Утром Татьяна застала меня сидящем уже в кухне в полутьме. Она с пониманием отнеслась к данной ситуации и включила свет в комнате. Я сидел с начатой бутылкой коньяка, рядом стоял наполненный стакан, в котором уже давно растаял лёд. Но я так и не притронулся к нему. Вот я имею бабла, хоть бульдозером греби, а по душам поговорить-то не с кем. Столько знакомых, столько «друзей», но всё это фальшивка. Есть, конечно, Клим, но он наверно больше не подпустит к себе. От всего этого было так паршиво, хоть плач, но я не умел. Родители отучили меня плакать, жёстко пресекая мои попытки выражать таким способом своё недовольство.
–Татьяна, – зову я её. Женщина в годах. Всегда выполняла свою работу отлично. Работает у меня уже лет пять. Она входит.
–Вы звали, Алексей Юрьевич?
–Да. Татьяна, хочу у вас спросить. Почему человеку иногда так хочется плакать? – Она молчит. Я понимаю, что субординация и всё такое, да и я по отношению к ней всегда был весьма неприветлив. – Сегодня вы можете говорить мне открыто и это никак не отразится на вашей зарплате и работе.
–Это любовь, Алесей Юрьевич.
–Любовь – вторит мой голос. «Как мало я о ней знаю. Никогда не испытывал такого.» И тут меня осенило. «Любовь. Бл*ть.» Вскакиваю со стула, обнимаю Татьяну, чего никогда себе не позволял, по причине того, что считал её недочеловеком. Целую её в щёку. – Спасибо. – Кричу ей на бегу и исчезаю за дверью. На часах половина седьмого утра. Лечу домой к Климу. Света в окнах нет. «Спит» – думаю. Взлетаю на этаж. Дверь закрыта. Стучусь. Никто не открывает. Напротив, из двери показывается разъярённое лицо женщины.
–Ты чё бл*ть шумишь? Ребёнка разбудишь. Тебе чё тут надобно?
–Клим дома, не знаете?
–На скорой увезли его?
–Как увезли, куда увезли, зачем увезли? Когда? – Сердце заколотилось так, что в ушах зазвенело.
–Не знаю. Болен он был. Обострилось у него что-то там.

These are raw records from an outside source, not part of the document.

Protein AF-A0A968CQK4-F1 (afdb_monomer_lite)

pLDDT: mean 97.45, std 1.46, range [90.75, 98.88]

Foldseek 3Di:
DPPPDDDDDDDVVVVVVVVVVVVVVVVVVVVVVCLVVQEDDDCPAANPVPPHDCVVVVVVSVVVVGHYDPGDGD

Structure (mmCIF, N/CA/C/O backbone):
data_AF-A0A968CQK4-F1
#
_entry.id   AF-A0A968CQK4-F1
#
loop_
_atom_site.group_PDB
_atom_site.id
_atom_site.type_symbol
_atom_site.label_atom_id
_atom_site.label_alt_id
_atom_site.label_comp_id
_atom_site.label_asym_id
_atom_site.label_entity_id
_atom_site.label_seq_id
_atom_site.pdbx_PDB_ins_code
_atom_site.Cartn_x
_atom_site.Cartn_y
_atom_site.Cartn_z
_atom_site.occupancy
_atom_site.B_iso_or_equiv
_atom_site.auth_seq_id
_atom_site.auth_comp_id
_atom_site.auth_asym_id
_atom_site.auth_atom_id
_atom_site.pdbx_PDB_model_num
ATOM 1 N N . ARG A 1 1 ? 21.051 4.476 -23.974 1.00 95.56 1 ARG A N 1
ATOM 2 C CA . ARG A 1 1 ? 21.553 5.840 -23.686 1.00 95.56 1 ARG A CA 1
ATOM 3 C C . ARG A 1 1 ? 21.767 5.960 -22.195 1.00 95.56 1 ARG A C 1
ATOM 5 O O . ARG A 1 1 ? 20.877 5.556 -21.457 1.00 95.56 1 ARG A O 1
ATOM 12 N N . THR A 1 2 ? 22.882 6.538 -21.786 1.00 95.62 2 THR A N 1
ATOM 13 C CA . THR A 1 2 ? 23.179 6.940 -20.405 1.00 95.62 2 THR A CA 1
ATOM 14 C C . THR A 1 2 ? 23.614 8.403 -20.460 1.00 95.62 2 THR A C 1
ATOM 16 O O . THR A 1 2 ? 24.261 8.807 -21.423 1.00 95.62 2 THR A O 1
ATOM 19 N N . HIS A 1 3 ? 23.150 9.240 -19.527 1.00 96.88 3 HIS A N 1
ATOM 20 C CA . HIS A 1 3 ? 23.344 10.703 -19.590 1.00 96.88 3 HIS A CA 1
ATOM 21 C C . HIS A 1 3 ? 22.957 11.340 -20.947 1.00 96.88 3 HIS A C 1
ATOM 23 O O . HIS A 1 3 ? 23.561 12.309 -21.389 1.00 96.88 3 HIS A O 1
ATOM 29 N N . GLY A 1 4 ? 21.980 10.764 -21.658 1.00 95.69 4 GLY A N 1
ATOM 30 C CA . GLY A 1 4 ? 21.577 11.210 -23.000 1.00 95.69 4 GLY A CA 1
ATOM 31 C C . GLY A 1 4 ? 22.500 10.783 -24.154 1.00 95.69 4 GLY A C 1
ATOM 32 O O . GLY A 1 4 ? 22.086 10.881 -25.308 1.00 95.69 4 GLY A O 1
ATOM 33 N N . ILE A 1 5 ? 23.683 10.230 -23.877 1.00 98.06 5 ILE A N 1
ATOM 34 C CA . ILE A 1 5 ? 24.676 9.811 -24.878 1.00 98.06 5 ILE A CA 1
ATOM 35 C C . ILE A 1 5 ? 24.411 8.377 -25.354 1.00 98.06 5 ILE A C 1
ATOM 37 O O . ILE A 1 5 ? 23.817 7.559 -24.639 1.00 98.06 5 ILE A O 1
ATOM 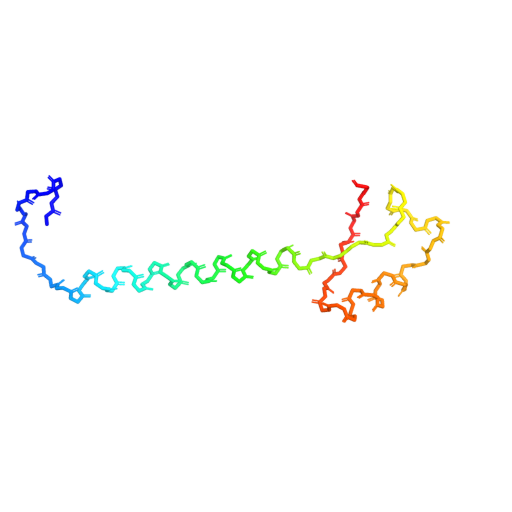41 N N . TRP A 1 6 ? 24.805 8.073 -26.593 1.00 97.88 6 TRP A N 1
ATOM 42 C CA . TRP A 1 6 ? 24.752 6.719 -27.140 1.00 97.88 6 TRP A CA 1
ATOM 43 C C . TRP A 1 6 ? 25.553 5.754 -26.265 1.00 97.88 6 TRP A C 1
ATOM 45 O O . TRP A 1 6 ? 26.666 6.045 -25.846 1.00 97.88 6 TRP A O 1
ATOM 55 N N . ALA A 1 7 ? 24.934 4.614 -25.984 1.00 97.25 7 ALA A N 1
ATOM 56 C CA . ALA A 1 7 ? 25.551 3.496 -25.288 1.00 97.25 7 ALA A CA 1
ATOM 57 C C . ALA A 1 7 ? 25.387 2.284 -26.214 1.00 97.25 7 ALA A C 1
ATOM 59 O O . ALA A 1 7 ? 25.540 2.417 -27.426 1.00 97.25 7 ALA A O 1
ATOM 60 N N . GLU A 1 8 ? 24.970 1.145 -25.682 1.00 98.44 8 GLU A N 1
ATOM 61 C CA . GLU A 1 8 ? 24.740 -0.058 -26.475 1.00 98.44 8 GLU A CA 1
ATOM 62 C C . GLU A 1 8 ? 23.299 -0.154 -27.015 1.00 98.44 8 GLU A C 1
ATOM 64 O O . GLU A 1 8 ? 22.376 0.475 -26.467 1.00 98.44 8 GLU A O 1
ATOM 69 N N . PRO A 1 9 ? 23.083 -0.925 -28.100 1.00 98.12 9 PRO A N 1
ATOM 70 C CA . PRO A 1 9 ? 21.752 -1.270 -28.578 1.00 98.12 9 PRO A CA 1
ATOM 71 C C . PRO A 1 9 ? 20.918 -1.994 -27.517 1.00 98.12 9 PRO A C 1
ATOM 73 O O . PRO A 1 9 ? 21.406 -2.784 -26.718 1.00 98.12 9 PRO A O 1
ATOM 76 N N . THR A 1 10 ? 19.616 -1.745 -27.546 1.00 98.12 10 THR A N 1
ATOM 77 C CA . THR A 1 10 ? 18.613 -2.436 -26.734 1.00 98.12 10 THR A CA 1
ATOM 78 C C . THR A 1 10 ? 17.295 -2.454 -27.506 1.00 98.12 10 THR A C 1
ATOM 80 O O . THR A 1 10 ? 17.198 -1.847 -28.576 1.00 98.12 10 THR A O 1
ATOM 83 N N . THR A 1 11 ? 16.265 -3.117 -26.986 1.00 98.56 11 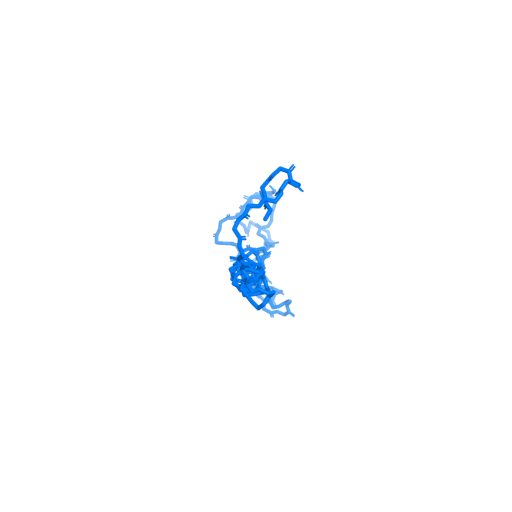THR A N 1
ATOM 84 C CA . THR A 1 11 ? 14.934 -3.119 -27.601 1.00 98.56 11 THR A CA 1
ATOM 85 C C . THR A 1 11 ? 14.010 -2.135 -26.892 1.00 98.56 11 THR A C 1
ATOM 87 O O . THR A 1 11 ? 14.092 -1.917 -25.682 1.00 98.56 11 THR A O 1
ATOM 90 N N . PHE A 1 12 ? 13.080 -1.539 -27.637 1.00 98.56 12 PHE A N 1
ATOM 91 C CA . PHE A 1 12 ? 12.036 -0.716 -27.026 1.00 98.56 12 PHE A CA 1
ATOM 92 C C . PHE A 1 12 ? 11.128 -1.545 -26.102 1.00 98.56 12 PHE A C 1
ATOM 94 O O . PHE A 1 12 ? 10.712 -1.058 -25.055 1.00 98.56 12 PHE A O 1
ATOM 101 N N . GLY A 1 13 ? 10.917 -2.825 -26.430 1.00 98.75 13 GLY A N 1
ATOM 102 C CA . GLY A 1 13 ? 10.206 -3.771 -25.569 1.00 98.75 13 GLY A CA 1
ATOM 103 C C . GLY A 1 13 ? 10.847 -3.921 -24.187 1.00 98.75 13 GLY A C 1
ATOM 104 O O . GLY A 1 13 ? 10.128 -3.901 -23.195 1.00 98.75 13 GLY A O 1
ATOM 105 N N . LEU A 1 14 ? 12.185 -3.968 -24.093 1.00 98.44 14 LEU A N 1
ATOM 106 C CA . LEU A 1 14 ? 12.870 -4.019 -22.796 1.00 98.44 14 LEU A CA 1
ATOM 107 C C . LEU A 1 14 ? 12.596 -2.764 -21.955 1.00 98.44 14 LEU A C 1
ATOM 109 O O . LEU A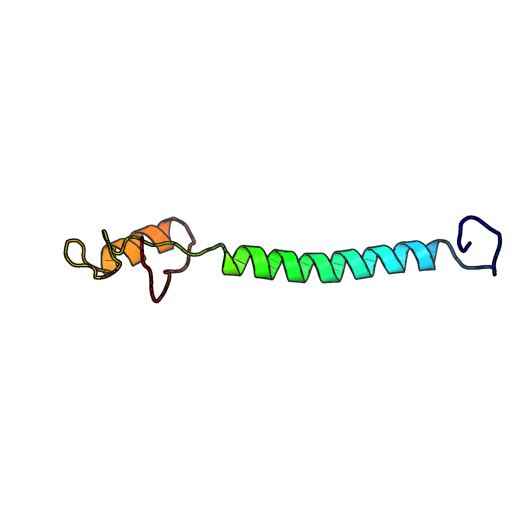 1 14 ? 12.373 -2.870 -20.753 1.00 98.44 14 LEU A O 1
ATOM 113 N N . LYS A 1 15 ? 12.538 -1.583 -22.584 1.00 98.31 15 LYS A N 1
ATOM 114 C CA . LYS A 1 15 ? 12.180 -0.333 -21.895 1.00 98.31 15 LYS A CA 1
ATOM 115 C C . LYS A 1 15 ? 10.742 -0.355 -21.365 1.00 98.31 15 LYS A C 1
ATOM 117 O O . LYS A 1 15 ? 10.524 0.024 -20.219 1.00 98.31 15 LYS A O 1
ATOM 122 N N . LEU A 1 16 ? 9.786 -0.818 -22.171 1.00 98.75 16 LEU A N 1
ATOM 123 C CA . LEU A 1 16 ? 8.394 -0.965 -21.734 1.00 98.75 16 LEU A CA 1
ATOM 124 C C . LEU A 1 16 ? 8.261 -1.986 -20.596 1.00 98.75 16 LEU A C 1
ATOM 126 O O . LEU A 1 16 ? 7.527 -1.739 -19.646 1.00 98.75 16 LEU A O 1
ATOM 130 N N . ALA A 1 17 ? 9.000 -3.098 -20.656 1.00 98.75 17 ALA A N 1
ATOM 131 C CA . ALA A 1 17 ? 9.001 -4.112 -19.603 1.00 98.75 17 ALA A CA 1
ATOM 132 C C . ALA A 1 17 ? 9.515 -3.557 -18.266 1.00 98.75 17 ALA A C 1
ATOM 134 O O . ALA A 1 17 ? 8.942 -3.857 -17.221 1.00 98.75 17 ALA A O 1
ATOM 135 N N . THR A 1 18 ? 10.548 -2.703 -18.285 1.00 98.69 18 THR A N 1
ATOM 136 C CA . THR A 1 18 ? 11.014 -2.006 -17.076 1.00 98.69 18 THR A CA 1
ATOM 137 C C . THR A 1 18 ? 9.888 -1.205 -16.422 1.00 98.69 18 THR A C 1
ATOM 139 O O . THR A 1 18 ? 9.677 -1.352 -15.220 1.00 98.69 18 THR A O 1
ATOM 142 N N . TRP A 1 19 ? 9.133 -0.423 -17.201 1.00 98.75 19 TRP A N 1
ATOM 143 C CA . TRP A 1 19 ? 7.993 0.346 -16.688 1.00 98.75 19 TRP A CA 1
ATOM 144 C C . TRP A 1 19 ? 6.846 -0.546 -16.215 1.00 98.75 19 TRP A C 1
ATOM 146 O O . TRP A 1 19 ? 6.271 -0.292 -15.165 1.00 98.75 19 TRP A O 1
ATOM 156 N N . ALA A 1 20 ? 6.529 -1.615 -16.948 1.00 98.81 20 ALA A N 1
ATOM 157 C CA . ALA A 1 20 ? 5.462 -2.537 -16.569 1.00 98.81 20 ALA A CA 1
ATOM 158 C C . ALA A 1 20 ? 5.731 -3.188 -15.204 1.00 98.81 20 ALA A C 1
ATOM 160 O O . ALA A 1 20 ? 4.854 -3.205 -14.346 1.00 98.81 20 ALA A O 1
ATOM 161 N N . PHE A 1 21 ? 6.959 -3.660 -14.965 1.00 98.75 21 PHE A N 1
ATOM 162 C CA . PHE A 1 21 ? 7.326 -4.230 -13.668 1.00 98.75 21 PHE A CA 1
ATOM 163 C C . PHE A 1 21 ? 7.458 -3.180 -12.561 1.00 98.75 21 PHE A C 1
ATOM 165 O O . PHE A 1 21 ? 7.325 -3.513 -11.387 1.00 98.75 21 PHE A O 1
ATOM 172 N N . GLU A 1 22 ? 7.750 -1.924 -12.897 1.00 98.88 22 GLU A N 1
ATOM 173 C CA . GLU A 1 22 ? 7.686 -0.819 -11.938 1.00 98.88 22 GLU A CA 1
ATOM 174 C C . GLU A 1 22 ? 6.250 -0.565 -11.479 1.00 98.88 22 GLU A C 1
ATOM 176 O O . GLU A 1 22 ? 5.995 -0.600 -10.277 1.00 98.88 22 GLU A O 1
ATOM 181 N N . LEU A 1 23 ? 5.312 -0.464 -12.422 1.00 98.81 23 LEU A N 1
ATOM 182 C CA . LEU A 1 23 ? 3.888 -0.300 -12.135 1.00 98.81 23 LEU A CA 1
ATOM 183 C C . LEU A 1 23 ? 3.297 -1.481 -11.356 1.00 98.81 23 LEU A C 1
ATOM 185 O O . LEU A 1 23 ? 2.464 -1.271 -10.482 1.00 98.81 23 LEU A O 1
ATOM 189 N N . ASP A 1 24 ? 3.733 -2.710 -11.630 1.00 98.75 24 ASP A N 1
ATOM 190 C CA . ASP A 1 24 ? 3.298 -3.889 -10.872 1.00 98.75 24 ASP A CA 1
ATOM 191 C C . ASP A 1 24 ? 3.715 -3.810 -9.391 1.00 98.75 24 ASP A C 1
ATOM 193 O O . ASP A 1 24 ? 2.908 -4.039 -8.488 1.00 98.75 24 ASP A O 1
ATOM 197 N N . ARG A 1 25 ? 4.951 -3.368 -9.115 1.00 98.75 25 ARG A N 1
ATOM 198 C CA . ARG A 1 25 ? 5.400 -3.115 -7.735 1.00 98.75 25 ARG A CA 1
ATOM 199 C C . ARG A 1 25 ? 4.634 -1.964 -7.088 1.00 98.75 25 ARG A C 1
ATOM 201 O O . ARG A 1 25 ? 4.298 -2.050 -5.908 1.00 98.75 25 ARG A O 1
ATOM 208 N N . ASP A 1 26 ? 4.369 -0.896 -7.833 1.00 98.88 26 ASP A N 1
ATOM 209 C CA . ASP A 1 26 ? 3.615 0.256 -7.329 1.00 98.88 26 ASP A CA 1
ATOM 210 C C . ASP A 1 26 ? 2.160 -0.081 -7.039 1.00 98.88 26 ASP A C 1
ATOM 212 O O . ASP A 1 26 ? 1.607 0.401 -6.053 1.00 98.88 26 ASP A O 1
ATOM 216 N N . ARG A 1 27 ? 1.560 -0.978 -7.821 1.00 98.75 27 ARG A N 1
ATOM 217 C CA . ARG A 1 27 ? 0.231 -1.507 -7.538 1.00 98.75 27 ARG A CA 1
ATOM 218 C C . ARG A 1 27 ? 0.186 -2.184 -6.169 1.00 98.75 27 ARG A C 1
ATOM 220 O O . ARG A 1 27 ? -0.683 -1.848 -5.371 1.00 98.75 27 ARG A O 1
ATOM 227 N N . ALA A 1 28 ? 1.134 -3.072 -5.868 1.00 98.69 28 ALA A N 1
ATOM 228 C CA . ALA A 1 28 ? 1.192 -3.734 -4.563 1.00 98.69 28 ALA A CA 1
ATOM 229 C C . ALA A 1 28 ? 1.381 -2.729 -3.411 1.00 98.69 28 ALA A C 1
ATOM 231 O O . ALA A 1 28 ? 0.750 -2.849 -2.361 1.00 98.69 28 ALA A O 1
ATOM 232 N N . ARG A 1 29 ? 2.212 -1.697 -3.616 1.00 98.75 29 ARG A N 1
ATOM 233 C CA . ARG A 1 29 ? 2.399 -0.608 -2.640 1.00 98.75 29 ARG A CA 1
ATOM 234 C C . ARG A 1 29 ? 1.110 0.177 -2.415 1.00 98.75 29 ARG A C 1
ATOM 236 O O . ARG A 1 29 ? 0.789 0.498 -1.276 1.00 98.75 29 ARG A O 1
ATOM 243 N N . LEU A 1 30 ? 0.371 0.473 -3.483 1.00 98.69 30 LEU A N 1
ATOM 244 C CA . LEU A 1 30 ? -0.892 1.196 -3.400 1.00 98.69 30 LEU A CA 1
ATOM 245 C C . LEU A 1 30 ? -1.962 0.370 -2.683 1.00 98.69 30 LEU A C 1
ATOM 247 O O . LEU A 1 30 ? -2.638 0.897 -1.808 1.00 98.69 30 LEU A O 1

–Куда увезли? – Дрожит мой голос.
–Да скорее всего в третью.
–Спасибо. – Я пулей вылетаю из подъезда. Звоню в справочную, узнать, где третья больница. Судорожно ищу на карте. Стрелой лечу туда, не взирая на то, что стойки амортизаторов жалобно стонут от тех выбоен. Врываюсь в приёмный покой. Спрашиваю у регистратора привозили ли молодого парня? Нет, сегодня никого не привозили. Какая-то медсестра говорит, что сегодня дежурит первая, всех больных везут туда. Узнаю, как туда доехать. Лечу туда. В разговоре с медлительной дежурной едва сдерживаю себя, чтобы не перейти на крик и маты. Узнаю, что, да привезли ночью молодого парня лежит в хирургии, в палате называют номер. Говорит, что ожидает доктора. Вихрем влетаю в палату. От следующей картины, я аж вскипел. Лежит мой Климушка весь в поту и в бреду. Один забытый и оставленный. Вылетаю в коридор.
–А нука на*уй быстро позвали сюда врача. – Ору на всё крыло. – Быстро бл*ять врача в десятую палату. – Дежурная с перепугу вместо доктора вызвала охрану. – Тот подбегает ко мне и протягивает свои клешни. – Бл*ть, хоть пальцем прикоснёшься ко мне, и я сделаю так, что ты больше нигде работать не будешь. – Он ретируется, видно понял, что я серьёзно настроен. – Ты дура бл*ть, – снова ору на дежурную сестру – зови врача, х*ле ты сидишь бл*ть. – Дежурная снова набрала номер. Врач с сонными глазами неспешно выруливает из ординаторской. Не дожидаясь, пока это сонное тело доплывёт до меня, подхожу сам. – Ты сука там спишь, а у тебя пациент умирает бл*ть. – Я ору, не стесняясь в эпитетах. – На*уй лишу диплома бл*ть и засажу так глубоко, что на зоне штопать рваные жопы будешь всю оставшуюся жизнь. – Быстро в палату бл*ть и все анализы сделать.
Он натягивает свои очки.
–А вы, собственно, кто?
Я беру его бейджик, чтобы прочитать имя.
–Толя, ты бл*ть не те вопросы сейчас задаёшь. Поверь, Толя, если парень в десятой палате не выживет, я же тебя живьём рядом с ним закопаю. – Эти слова оказали нужное воздействие. Всё-таки видно люди по моему внешнему виду смогли понять, что я не простой человек.
Началась вся эта движуха. Медсёстры, колбы, оборудование. Через какое-то время врач вышел из палаты. Я ходил по коридору и нервно перебирал пальцами. Он нерешительной походкой подошёл ко мне.
–Толя, если нужны лекарства, препараты, обследование, ты скажи, я заплачу за всё. Цена не имеет значения.
Он нервно потёр свой лоб. Видно, подбирал слова, потому как не хотел быть заживо погребённым. Хотя мы оба прекрасно понимали, что это всего лишь аллегория, но испытывать судьбу он явно не хотел.